REQUIREMENT. A single number is required: how many lines in the records below contain "coli".

Extracted records
++++
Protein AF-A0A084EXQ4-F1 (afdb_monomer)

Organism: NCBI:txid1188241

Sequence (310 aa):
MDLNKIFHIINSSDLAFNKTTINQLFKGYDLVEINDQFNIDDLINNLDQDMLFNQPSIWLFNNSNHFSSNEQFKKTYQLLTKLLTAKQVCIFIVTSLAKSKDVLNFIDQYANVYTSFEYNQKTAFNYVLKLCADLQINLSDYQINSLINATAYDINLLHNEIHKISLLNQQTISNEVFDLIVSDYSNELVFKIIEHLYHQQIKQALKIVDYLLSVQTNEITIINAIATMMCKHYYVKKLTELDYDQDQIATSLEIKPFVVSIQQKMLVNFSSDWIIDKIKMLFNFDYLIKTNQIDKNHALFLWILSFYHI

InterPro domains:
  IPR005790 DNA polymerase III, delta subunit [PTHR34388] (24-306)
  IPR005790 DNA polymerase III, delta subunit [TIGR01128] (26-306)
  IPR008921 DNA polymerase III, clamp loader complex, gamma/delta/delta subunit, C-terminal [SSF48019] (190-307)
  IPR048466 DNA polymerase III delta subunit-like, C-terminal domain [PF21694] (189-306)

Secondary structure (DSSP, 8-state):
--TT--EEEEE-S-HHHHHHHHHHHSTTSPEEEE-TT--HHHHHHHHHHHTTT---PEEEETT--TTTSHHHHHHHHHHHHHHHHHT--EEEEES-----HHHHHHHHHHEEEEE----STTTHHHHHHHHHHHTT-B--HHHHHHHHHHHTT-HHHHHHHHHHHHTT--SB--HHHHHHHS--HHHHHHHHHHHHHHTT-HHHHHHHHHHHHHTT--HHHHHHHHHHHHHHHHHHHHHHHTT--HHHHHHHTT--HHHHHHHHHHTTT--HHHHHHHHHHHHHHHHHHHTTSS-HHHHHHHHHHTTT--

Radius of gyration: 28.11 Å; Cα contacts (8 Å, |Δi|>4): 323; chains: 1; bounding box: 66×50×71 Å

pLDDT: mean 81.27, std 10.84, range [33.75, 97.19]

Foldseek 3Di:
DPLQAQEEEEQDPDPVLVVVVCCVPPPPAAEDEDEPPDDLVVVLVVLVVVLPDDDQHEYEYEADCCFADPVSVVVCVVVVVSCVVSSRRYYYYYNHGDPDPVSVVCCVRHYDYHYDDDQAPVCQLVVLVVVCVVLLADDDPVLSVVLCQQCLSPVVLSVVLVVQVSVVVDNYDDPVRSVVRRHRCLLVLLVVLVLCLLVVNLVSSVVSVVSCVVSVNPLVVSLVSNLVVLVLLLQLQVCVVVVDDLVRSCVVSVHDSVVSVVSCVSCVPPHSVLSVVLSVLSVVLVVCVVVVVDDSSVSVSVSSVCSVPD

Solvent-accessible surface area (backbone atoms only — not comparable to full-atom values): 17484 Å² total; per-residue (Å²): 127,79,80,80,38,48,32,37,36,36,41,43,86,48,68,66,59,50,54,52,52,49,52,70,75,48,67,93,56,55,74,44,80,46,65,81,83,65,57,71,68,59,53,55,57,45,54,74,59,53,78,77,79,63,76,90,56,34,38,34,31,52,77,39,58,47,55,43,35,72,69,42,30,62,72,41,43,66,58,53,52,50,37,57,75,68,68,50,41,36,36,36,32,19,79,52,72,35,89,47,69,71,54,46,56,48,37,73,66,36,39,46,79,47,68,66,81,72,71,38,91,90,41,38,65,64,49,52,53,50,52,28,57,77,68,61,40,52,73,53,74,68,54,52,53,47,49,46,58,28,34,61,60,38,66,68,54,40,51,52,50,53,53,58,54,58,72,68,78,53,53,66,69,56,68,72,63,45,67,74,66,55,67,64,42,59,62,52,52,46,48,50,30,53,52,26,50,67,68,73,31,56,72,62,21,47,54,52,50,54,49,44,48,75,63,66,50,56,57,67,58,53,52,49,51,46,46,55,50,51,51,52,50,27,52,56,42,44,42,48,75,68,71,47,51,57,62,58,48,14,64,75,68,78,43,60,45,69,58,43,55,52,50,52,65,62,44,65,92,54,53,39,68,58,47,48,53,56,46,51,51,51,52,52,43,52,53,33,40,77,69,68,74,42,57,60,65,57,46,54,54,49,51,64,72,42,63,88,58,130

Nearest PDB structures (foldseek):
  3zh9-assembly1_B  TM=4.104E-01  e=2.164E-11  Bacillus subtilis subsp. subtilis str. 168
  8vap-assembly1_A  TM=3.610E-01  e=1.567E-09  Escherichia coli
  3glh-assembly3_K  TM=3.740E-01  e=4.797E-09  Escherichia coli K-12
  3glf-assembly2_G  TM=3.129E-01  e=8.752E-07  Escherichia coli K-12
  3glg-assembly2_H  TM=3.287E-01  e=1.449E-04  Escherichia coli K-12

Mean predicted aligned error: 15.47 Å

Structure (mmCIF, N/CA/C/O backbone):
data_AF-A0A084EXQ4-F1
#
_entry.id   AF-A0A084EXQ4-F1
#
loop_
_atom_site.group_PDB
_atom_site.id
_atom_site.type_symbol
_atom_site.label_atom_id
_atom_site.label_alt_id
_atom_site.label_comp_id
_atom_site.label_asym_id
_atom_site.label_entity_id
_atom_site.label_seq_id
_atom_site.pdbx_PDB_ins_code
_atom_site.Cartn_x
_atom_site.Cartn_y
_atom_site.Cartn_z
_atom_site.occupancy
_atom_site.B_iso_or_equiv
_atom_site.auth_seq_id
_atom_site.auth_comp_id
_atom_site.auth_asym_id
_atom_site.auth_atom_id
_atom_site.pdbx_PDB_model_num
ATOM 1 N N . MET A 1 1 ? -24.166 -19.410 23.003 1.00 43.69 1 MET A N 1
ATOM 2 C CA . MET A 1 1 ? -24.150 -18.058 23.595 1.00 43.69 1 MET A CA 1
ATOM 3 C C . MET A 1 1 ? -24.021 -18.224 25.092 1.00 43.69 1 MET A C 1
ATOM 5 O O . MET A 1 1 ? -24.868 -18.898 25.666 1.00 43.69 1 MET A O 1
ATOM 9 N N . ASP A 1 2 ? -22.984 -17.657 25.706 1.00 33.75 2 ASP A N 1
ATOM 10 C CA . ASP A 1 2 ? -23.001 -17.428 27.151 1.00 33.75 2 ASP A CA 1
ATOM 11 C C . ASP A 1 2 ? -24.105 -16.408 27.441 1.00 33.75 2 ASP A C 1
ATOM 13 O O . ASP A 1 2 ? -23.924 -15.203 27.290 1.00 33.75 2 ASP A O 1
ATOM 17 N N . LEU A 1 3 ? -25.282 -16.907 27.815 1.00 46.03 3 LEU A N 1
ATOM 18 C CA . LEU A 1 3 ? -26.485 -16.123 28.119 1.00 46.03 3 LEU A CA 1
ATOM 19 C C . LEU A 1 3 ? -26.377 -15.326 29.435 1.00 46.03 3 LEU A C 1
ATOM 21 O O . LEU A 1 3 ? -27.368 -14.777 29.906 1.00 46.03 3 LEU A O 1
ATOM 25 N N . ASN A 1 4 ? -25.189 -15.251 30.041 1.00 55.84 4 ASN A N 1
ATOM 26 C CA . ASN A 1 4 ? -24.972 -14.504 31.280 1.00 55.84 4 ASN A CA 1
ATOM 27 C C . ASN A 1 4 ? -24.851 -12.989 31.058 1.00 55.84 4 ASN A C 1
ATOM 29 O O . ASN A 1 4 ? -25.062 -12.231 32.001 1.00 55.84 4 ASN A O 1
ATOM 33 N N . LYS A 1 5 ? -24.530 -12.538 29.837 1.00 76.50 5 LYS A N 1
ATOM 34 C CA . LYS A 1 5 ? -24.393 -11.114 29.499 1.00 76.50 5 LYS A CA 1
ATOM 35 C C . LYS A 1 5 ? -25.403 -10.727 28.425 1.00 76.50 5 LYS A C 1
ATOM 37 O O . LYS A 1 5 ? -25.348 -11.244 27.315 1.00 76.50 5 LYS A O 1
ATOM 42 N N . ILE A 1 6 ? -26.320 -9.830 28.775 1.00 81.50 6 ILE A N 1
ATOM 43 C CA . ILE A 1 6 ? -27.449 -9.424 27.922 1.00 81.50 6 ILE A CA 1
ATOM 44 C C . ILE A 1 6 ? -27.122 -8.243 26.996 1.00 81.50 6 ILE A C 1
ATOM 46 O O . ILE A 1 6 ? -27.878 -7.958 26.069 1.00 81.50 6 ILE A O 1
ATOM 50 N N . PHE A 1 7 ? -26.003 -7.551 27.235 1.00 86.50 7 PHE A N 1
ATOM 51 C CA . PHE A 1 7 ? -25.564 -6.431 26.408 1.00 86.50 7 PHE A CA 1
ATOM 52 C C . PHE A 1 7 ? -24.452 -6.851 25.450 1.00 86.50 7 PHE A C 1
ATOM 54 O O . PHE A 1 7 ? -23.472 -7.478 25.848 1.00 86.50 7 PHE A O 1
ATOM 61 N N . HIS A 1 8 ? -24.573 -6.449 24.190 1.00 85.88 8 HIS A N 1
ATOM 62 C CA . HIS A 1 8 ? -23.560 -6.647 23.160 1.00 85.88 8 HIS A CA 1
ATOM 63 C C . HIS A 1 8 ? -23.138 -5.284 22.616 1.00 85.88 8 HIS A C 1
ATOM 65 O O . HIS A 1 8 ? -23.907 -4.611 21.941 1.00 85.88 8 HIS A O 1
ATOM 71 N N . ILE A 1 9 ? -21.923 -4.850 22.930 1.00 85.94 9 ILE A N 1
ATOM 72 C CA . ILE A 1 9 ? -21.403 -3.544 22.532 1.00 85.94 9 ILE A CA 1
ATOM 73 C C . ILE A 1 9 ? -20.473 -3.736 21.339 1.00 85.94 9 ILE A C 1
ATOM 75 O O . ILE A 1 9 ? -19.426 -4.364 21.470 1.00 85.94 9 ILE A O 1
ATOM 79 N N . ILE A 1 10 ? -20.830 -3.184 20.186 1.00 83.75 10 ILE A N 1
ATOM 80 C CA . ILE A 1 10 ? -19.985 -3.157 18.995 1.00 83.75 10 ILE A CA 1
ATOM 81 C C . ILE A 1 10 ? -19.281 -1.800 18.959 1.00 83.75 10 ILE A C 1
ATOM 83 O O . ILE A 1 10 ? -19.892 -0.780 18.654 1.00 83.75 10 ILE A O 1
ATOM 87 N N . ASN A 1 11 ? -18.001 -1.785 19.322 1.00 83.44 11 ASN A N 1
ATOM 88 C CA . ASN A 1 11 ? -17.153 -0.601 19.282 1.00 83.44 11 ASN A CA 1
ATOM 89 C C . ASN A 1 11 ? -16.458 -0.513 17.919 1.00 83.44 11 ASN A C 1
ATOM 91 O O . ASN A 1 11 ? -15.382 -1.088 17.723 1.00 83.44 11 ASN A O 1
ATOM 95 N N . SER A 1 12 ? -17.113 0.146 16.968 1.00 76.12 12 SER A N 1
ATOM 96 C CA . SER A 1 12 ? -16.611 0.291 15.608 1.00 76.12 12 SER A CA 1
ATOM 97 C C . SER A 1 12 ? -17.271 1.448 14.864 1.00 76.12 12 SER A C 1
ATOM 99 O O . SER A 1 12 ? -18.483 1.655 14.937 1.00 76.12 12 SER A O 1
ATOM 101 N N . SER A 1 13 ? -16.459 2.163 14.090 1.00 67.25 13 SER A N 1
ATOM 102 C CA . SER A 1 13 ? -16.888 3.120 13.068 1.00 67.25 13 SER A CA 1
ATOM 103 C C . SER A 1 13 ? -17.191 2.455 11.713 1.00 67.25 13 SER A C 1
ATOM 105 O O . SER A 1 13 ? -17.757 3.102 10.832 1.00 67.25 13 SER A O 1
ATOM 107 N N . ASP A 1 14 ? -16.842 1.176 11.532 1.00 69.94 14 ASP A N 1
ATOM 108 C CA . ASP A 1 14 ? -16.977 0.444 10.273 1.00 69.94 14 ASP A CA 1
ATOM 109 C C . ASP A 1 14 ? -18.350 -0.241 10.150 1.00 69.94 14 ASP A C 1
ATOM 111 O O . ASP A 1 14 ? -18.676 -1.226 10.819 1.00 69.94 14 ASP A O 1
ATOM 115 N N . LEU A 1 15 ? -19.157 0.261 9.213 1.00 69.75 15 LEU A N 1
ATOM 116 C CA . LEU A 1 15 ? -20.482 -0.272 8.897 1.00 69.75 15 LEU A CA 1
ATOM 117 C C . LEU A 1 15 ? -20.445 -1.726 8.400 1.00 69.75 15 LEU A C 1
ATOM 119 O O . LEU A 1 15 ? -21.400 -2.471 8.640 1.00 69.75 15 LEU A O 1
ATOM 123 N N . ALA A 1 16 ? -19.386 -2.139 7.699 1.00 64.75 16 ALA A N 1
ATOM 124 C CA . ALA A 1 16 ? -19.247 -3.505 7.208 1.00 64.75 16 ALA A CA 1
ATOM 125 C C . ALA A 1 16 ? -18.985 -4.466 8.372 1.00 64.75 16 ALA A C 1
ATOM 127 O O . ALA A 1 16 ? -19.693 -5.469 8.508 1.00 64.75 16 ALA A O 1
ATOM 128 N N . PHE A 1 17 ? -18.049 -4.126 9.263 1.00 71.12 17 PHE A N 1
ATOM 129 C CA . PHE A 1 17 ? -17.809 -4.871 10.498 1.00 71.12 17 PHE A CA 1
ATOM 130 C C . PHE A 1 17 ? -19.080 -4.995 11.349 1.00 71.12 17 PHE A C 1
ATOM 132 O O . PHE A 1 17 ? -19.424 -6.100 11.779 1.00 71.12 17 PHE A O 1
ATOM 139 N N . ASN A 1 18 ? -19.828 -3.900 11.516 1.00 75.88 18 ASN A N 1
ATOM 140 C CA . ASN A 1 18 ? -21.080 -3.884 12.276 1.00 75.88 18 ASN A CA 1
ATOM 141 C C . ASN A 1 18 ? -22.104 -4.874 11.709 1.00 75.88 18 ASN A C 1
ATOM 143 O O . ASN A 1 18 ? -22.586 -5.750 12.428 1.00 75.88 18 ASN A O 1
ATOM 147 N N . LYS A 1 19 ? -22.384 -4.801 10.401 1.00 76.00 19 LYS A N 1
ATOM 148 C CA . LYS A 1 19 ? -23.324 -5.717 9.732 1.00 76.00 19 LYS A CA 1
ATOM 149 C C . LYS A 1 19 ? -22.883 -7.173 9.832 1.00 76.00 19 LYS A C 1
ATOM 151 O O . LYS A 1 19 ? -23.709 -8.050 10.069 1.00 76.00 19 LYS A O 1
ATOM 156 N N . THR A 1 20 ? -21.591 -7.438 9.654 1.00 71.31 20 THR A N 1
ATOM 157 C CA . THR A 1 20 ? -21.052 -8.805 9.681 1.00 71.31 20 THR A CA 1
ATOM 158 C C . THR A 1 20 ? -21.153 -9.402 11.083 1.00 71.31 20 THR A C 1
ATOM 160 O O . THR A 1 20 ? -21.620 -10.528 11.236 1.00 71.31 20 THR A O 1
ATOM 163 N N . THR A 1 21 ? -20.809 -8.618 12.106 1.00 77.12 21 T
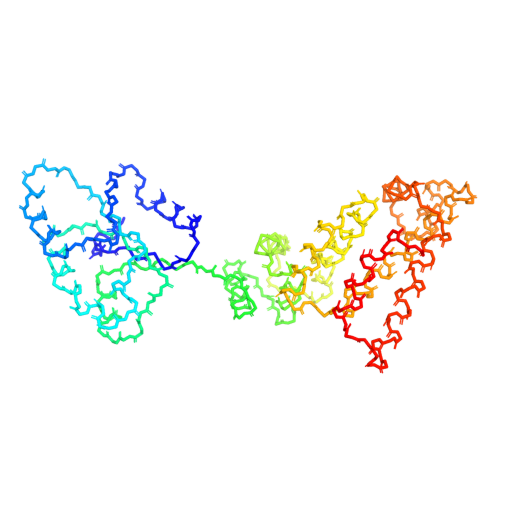HR A N 1
ATOM 164 C CA . THR A 1 21 ? -20.880 -9.018 13.518 1.00 77.12 21 THR A CA 1
ATOM 165 C C . THR A 1 21 ? -22.324 -9.276 13.952 1.00 77.12 21 THR A C 1
ATOM 167 O O . THR A 1 21 ? -22.610 -10.320 14.537 1.00 77.12 21 THR A O 1
ATOM 170 N N . ILE A 1 22 ? -23.261 -8.385 13.598 1.00 81.00 22 ILE A N 1
ATOM 171 C CA . ILE A 1 22 ? -24.695 -8.566 13.885 1.00 81.00 22 ILE A CA 1
ATOM 172 C C . ILE A 1 22 ? -25.221 -9.834 13.202 1.00 81.00 22 ILE A C 1
ATOM 174 O O . ILE A 1 22 ? -25.842 -10.672 13.853 1.00 81.00 22 ILE A O 1
ATOM 178 N N . ASN A 1 23 ? -24.912 -10.026 11.916 1.00 79.44 23 ASN A N 1
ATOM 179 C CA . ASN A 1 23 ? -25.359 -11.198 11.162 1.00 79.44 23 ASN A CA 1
++++
RESULT FOR THIS EXERCISE. 4